→ Data excerpts:
========
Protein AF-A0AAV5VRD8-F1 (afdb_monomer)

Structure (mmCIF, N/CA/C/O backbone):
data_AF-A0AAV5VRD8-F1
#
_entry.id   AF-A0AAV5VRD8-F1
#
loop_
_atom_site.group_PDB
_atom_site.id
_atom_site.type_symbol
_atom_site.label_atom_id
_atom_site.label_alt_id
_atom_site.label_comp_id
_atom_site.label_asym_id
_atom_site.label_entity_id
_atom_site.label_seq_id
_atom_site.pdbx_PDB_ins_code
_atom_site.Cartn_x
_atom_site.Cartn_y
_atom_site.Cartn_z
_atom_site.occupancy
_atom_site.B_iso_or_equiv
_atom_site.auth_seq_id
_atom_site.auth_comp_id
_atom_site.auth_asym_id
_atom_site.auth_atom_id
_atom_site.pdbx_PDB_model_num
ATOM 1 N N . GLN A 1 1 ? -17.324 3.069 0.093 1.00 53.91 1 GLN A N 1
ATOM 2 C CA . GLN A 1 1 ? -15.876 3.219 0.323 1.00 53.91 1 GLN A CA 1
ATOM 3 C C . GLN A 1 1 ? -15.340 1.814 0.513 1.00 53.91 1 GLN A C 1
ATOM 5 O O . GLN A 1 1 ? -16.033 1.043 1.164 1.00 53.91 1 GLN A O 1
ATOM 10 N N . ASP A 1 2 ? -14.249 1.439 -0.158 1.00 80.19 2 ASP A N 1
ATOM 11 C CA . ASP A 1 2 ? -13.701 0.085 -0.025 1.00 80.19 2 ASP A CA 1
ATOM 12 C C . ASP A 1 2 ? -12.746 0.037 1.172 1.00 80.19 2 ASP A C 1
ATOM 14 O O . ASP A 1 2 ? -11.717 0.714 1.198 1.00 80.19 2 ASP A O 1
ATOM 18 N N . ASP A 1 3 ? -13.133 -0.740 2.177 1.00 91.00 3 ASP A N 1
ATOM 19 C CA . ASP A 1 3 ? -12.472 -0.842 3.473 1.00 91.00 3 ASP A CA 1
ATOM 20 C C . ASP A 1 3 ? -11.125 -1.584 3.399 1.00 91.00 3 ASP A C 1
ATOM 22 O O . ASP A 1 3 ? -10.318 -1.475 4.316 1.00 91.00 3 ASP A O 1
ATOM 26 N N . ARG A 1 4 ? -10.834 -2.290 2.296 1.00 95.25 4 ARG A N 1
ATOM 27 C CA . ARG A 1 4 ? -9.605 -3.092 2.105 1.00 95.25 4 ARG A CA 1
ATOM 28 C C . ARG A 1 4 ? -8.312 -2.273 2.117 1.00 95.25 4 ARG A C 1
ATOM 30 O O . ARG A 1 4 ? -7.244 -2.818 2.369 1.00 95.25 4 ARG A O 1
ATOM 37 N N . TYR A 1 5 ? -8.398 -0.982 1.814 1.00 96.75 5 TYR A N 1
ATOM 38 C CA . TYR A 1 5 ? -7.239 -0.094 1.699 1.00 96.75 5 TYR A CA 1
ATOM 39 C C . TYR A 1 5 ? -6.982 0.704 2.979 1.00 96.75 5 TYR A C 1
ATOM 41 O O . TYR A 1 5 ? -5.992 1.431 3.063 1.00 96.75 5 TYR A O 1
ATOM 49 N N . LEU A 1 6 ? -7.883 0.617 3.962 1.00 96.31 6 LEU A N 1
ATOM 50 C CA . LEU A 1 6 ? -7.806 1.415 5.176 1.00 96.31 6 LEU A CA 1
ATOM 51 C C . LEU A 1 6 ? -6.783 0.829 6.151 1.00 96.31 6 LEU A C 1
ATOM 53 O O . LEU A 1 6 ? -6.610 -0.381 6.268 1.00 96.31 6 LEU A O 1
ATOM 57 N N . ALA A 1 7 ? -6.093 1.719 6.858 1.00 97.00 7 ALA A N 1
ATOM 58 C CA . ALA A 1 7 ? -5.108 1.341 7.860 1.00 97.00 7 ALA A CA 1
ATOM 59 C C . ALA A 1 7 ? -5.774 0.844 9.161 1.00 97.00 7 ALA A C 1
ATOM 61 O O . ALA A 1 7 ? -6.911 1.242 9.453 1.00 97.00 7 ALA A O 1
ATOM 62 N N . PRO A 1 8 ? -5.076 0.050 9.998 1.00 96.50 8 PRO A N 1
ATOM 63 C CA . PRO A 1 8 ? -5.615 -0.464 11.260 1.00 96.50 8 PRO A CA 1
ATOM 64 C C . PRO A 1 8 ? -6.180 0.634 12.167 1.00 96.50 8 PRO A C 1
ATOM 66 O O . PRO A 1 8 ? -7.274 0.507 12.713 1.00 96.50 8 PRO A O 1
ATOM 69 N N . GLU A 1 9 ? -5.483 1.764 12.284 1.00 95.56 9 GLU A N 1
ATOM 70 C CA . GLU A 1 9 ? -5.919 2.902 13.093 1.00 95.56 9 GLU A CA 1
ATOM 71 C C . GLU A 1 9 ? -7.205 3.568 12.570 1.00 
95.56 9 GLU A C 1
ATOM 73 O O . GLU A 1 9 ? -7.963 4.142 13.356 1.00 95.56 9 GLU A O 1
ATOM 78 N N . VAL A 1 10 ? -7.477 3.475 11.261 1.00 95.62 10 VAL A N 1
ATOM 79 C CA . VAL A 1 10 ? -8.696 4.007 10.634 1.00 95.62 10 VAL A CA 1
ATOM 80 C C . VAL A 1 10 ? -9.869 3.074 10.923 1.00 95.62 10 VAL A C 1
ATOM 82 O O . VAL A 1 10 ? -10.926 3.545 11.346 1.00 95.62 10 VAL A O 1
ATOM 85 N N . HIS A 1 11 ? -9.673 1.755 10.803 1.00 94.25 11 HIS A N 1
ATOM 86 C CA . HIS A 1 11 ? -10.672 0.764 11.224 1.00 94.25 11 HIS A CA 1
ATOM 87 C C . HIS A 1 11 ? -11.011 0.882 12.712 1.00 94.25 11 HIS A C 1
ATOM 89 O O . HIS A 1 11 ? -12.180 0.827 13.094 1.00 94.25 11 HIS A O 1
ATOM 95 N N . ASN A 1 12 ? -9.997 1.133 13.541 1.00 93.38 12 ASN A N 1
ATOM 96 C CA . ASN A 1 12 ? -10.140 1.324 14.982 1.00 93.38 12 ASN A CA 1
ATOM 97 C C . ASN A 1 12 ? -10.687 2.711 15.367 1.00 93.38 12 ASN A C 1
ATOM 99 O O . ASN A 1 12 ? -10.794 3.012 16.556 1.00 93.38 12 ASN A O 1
========
→ Problem requirements:
An exact reproduction of all the records is required.

→ Reply:
Protein AF-A0AAV5VRD8-F1 (afdb_monomer)

Structure (mmCIF, N/CA/C/O backbone):
data_AF-A0AAV5VRD8-F1
#
_entry.id   AF-A0AAV5VRD8-F1
#
loop_
_atom_site.group_PDB
_atom_site.id
_atom_site.type_symbol
_atom_site.label_atom_id
_atom_site.label_alt_id
_atom_site.label_comp_id
_atom_site.label_asym_id
_atom_site.label_entity_id
_atom_site.label_seq_id
_atom_site.pdbx_PDB_ins_code
_atom_site.Cartn_x
_atom_site.Cartn_y
_atom_site.Cartn_z
_atom_site.occupancy
_atom_site.B_iso_or_equiv
_atom_site.auth_seq_id
_atom_site.auth_comp_id
_atom_site.auth_asym_id
_atom_site.auth_atom_id
_atom_site.pdbx_PDB_model_num
ATOM 1 N N . GLN A 1 1 ? -17.324 3.069 0.093 1.00 53.91 1 GLN A N 1
ATOM 2 C CA . GLN A 1 1 ? -15.876 3.219 0.323 1.00 53.91 1 GLN A CA 1
ATOM 3 C C . GLN A 1 1 ? -15.340 1.814 0.513 1.00 53.91 1 GLN A C 1
ATOM 5 O O . GLN A 1 1 ? -16.033 1.043 1.164 1.00 53.91 1 GLN A O 1
ATOM 10 N N . ASP A 1 2 ? -14.249 1.439 -0.158 1.00 80.19 2 ASP A N 1
ATOM 11 C CA . ASP A 1 2 ? -13.701 0.085 -0.025 1.00 80.19 2 ASP A CA 1
ATOM 12 C C . ASP A 1 2 ? -12.746 0.037 1.172 1.00 80.19 2 ASP A C 1
ATOM 14 O O . ASP A 1 2 ? -11.717 0.714 1.198 1.00 80.19 2 ASP A O 1
ATOM 18 N N . ASP A 1 3 ? -13.133 -0.740 2.177 1.00 91.00 3 ASP A N 1
ATOM 19 C CA . ASP A 1 3 ? -12.472 -0.842 3.473 1.00 91.00 3 ASP A CA 1
ATOM 20 C C . ASP A 1 3 ? -11.125 -1.584 3.399 1.00 91.00 3 ASP A C 1
ATOM 22 O O . ASP A 1 3 ? -10.318 -1.475 4.316 1.00 91.00 3 ASP A O 1
ATOM 26 N N . ARG A 1 4 ? -10.834 -2.290 2.296 1.00 95.25 4 ARG A N 1
ATOM 27 C CA . ARG A 1 4 ? -9.605 -3.092 2.105 1.00 95.25 4 ARG A CA 1
ATOM 28 C C . ARG A 1 4 ? -8.312 -2.273 2.117 1.00 95.25 4 ARG A C 1
ATOM 30 O O . ARG A 1 4 ? -7.244 -2.818 2.369 1.00 95.25 4 ARG A O 1
ATOM 37 N N . TYR A 1 5 ? -8.398 -0.982 1.814 1.00 96.75 5 TYR A N 1
ATOM 38 C CA . TYR A 1 5 ? -7.239 -0.094 1.699 1.00 96.75 5 TYR A CA 1
ATOM 39 C C . TYR A 1 5 ? -6.982 0.704 2.979 1.00 96.75 5 TYR A C 1
ATOM 41 O O . TYR A 1 5 ? -5.992 1.431 3.063 1.00 96.75 5 TYR A O 1
ATOM 49 N N . LEU A 1 6 ? -7.883 0.617 3.962 1.00 96.31 6 LEU A N 1
ATOM 50 C CA . LEU A 1 6 ? -7.806 1.415 5.176 1.00 96.31 6 LEU A CA 1
ATOM 51 C C . LEU A 1 6 ? -6.783 0.829 6.151 1.00 96.31 6 LEU A C 1
ATOM 53 O O . LEU A 1 6 ? -6.610 -0.381 6.268 1.00 96.31 6 LEU A O 1
ATOM 57 N N . ALA A 1 7 ? -6.093 1.719 6.858 1.00 97.00 7 ALA A N 1
ATOM 58 C CA . ALA A 1 7 ? -5.108 1.341 7.860 1.00 97.00 7 ALA A CA 1
ATOM 59 C C . ALA A 1 7 ? -5.774 0.844 9.161 1.00 97.00 7 ALA A C 1
ATOM 61 O O . ALA A 1 7 ? -6.911 1.242 9.453 1.00 97.00 7 ALA A O 1
ATOM 62 N N . PRO A 1 8 ? -5.076 0.050 9.998 1.00 96.50 8 PRO A N 1
ATOM 63 C CA . PRO A 1 8 ? -5.615 -0.464 11.260 1.00 96.50 8 PRO A CA 1
ATOM 64 C C . PRO A 1 8 ? -6.180 0.634 12.167 1.00 96.50 8 PRO A C 1
ATOM 66 O O . PRO A 1 8 ? -7.274 0.507 12.713 1.00 96.50 8 PRO A O 1
ATOM 69 N N . GLU A 1 9 ? -5.483 1.764 12.284 1.00 95.56 9 GLU A N 1
ATOM 70 C CA . GLU A 1 9 ? -5.919 2.902 13.093 1.00 95.56 9 GLU A CA 1
ATOM 71 C C . GLU A 1 9 ? -7.205 3.568 12.570 1.00 
95.56 9 GLU A C 1
ATOM 73 O O . GLU A 1 9 ? -7.963 4.142 13.356 1.00 95.56 9 GLU A O 1
ATOM 78 N N . VAL A 1 10 ? -7.477 3.475 11.261 1.00 95.62 10 VAL A N 1
ATOM 79 C CA . VAL A 1 10 ? -8.696 4.007 10.634 1.00 95.62 10 VAL A CA 1
ATOM 80 C C . VAL A 1 10 ? -9.869 3.074 10.923 1.00 95.62 10 VAL A C 1
ATOM 82 O O . VAL A 1 10 ? -10.926 3.545 11.346 1.00 95.62 10 VAL A O 1
ATOM 85 N N . HIS A 1 11 ? -9.673 1.755 10.803 1.00 94.25 11 HIS A N 1
ATOM 86 C CA . HIS A 1 11 ? -10.672 0.764 11.224 1.00 94.25 11 HIS A CA 1
ATOM 87 C C . HIS A 1 11 ? -11.011 0.882 12.712 1.00 94.25 11 HIS A C 1
ATOM 89 O O . HIS A 1 11 ? -12.180 0.827 13.094 1.00 94.25 11 HIS A O 1
ATOM 95 N N . ASN A 1 12 ? -9.997 1.133 13.541 1.00 93.38 12 ASN A N 1
ATOM 96 C CA . ASN A 1 12 ? -10.140 1.324 14.982 1.00 93.38 12 ASN A CA 1
ATOM 97 C C . ASN A 1 12 ? -10.687 2.711 15.367 1.00 93.38 12 ASN A C 1
ATOM 99 O O . ASN A 1 12 ? -10.794 3.012 16.556 1.00 93.38 12 ASN A O 1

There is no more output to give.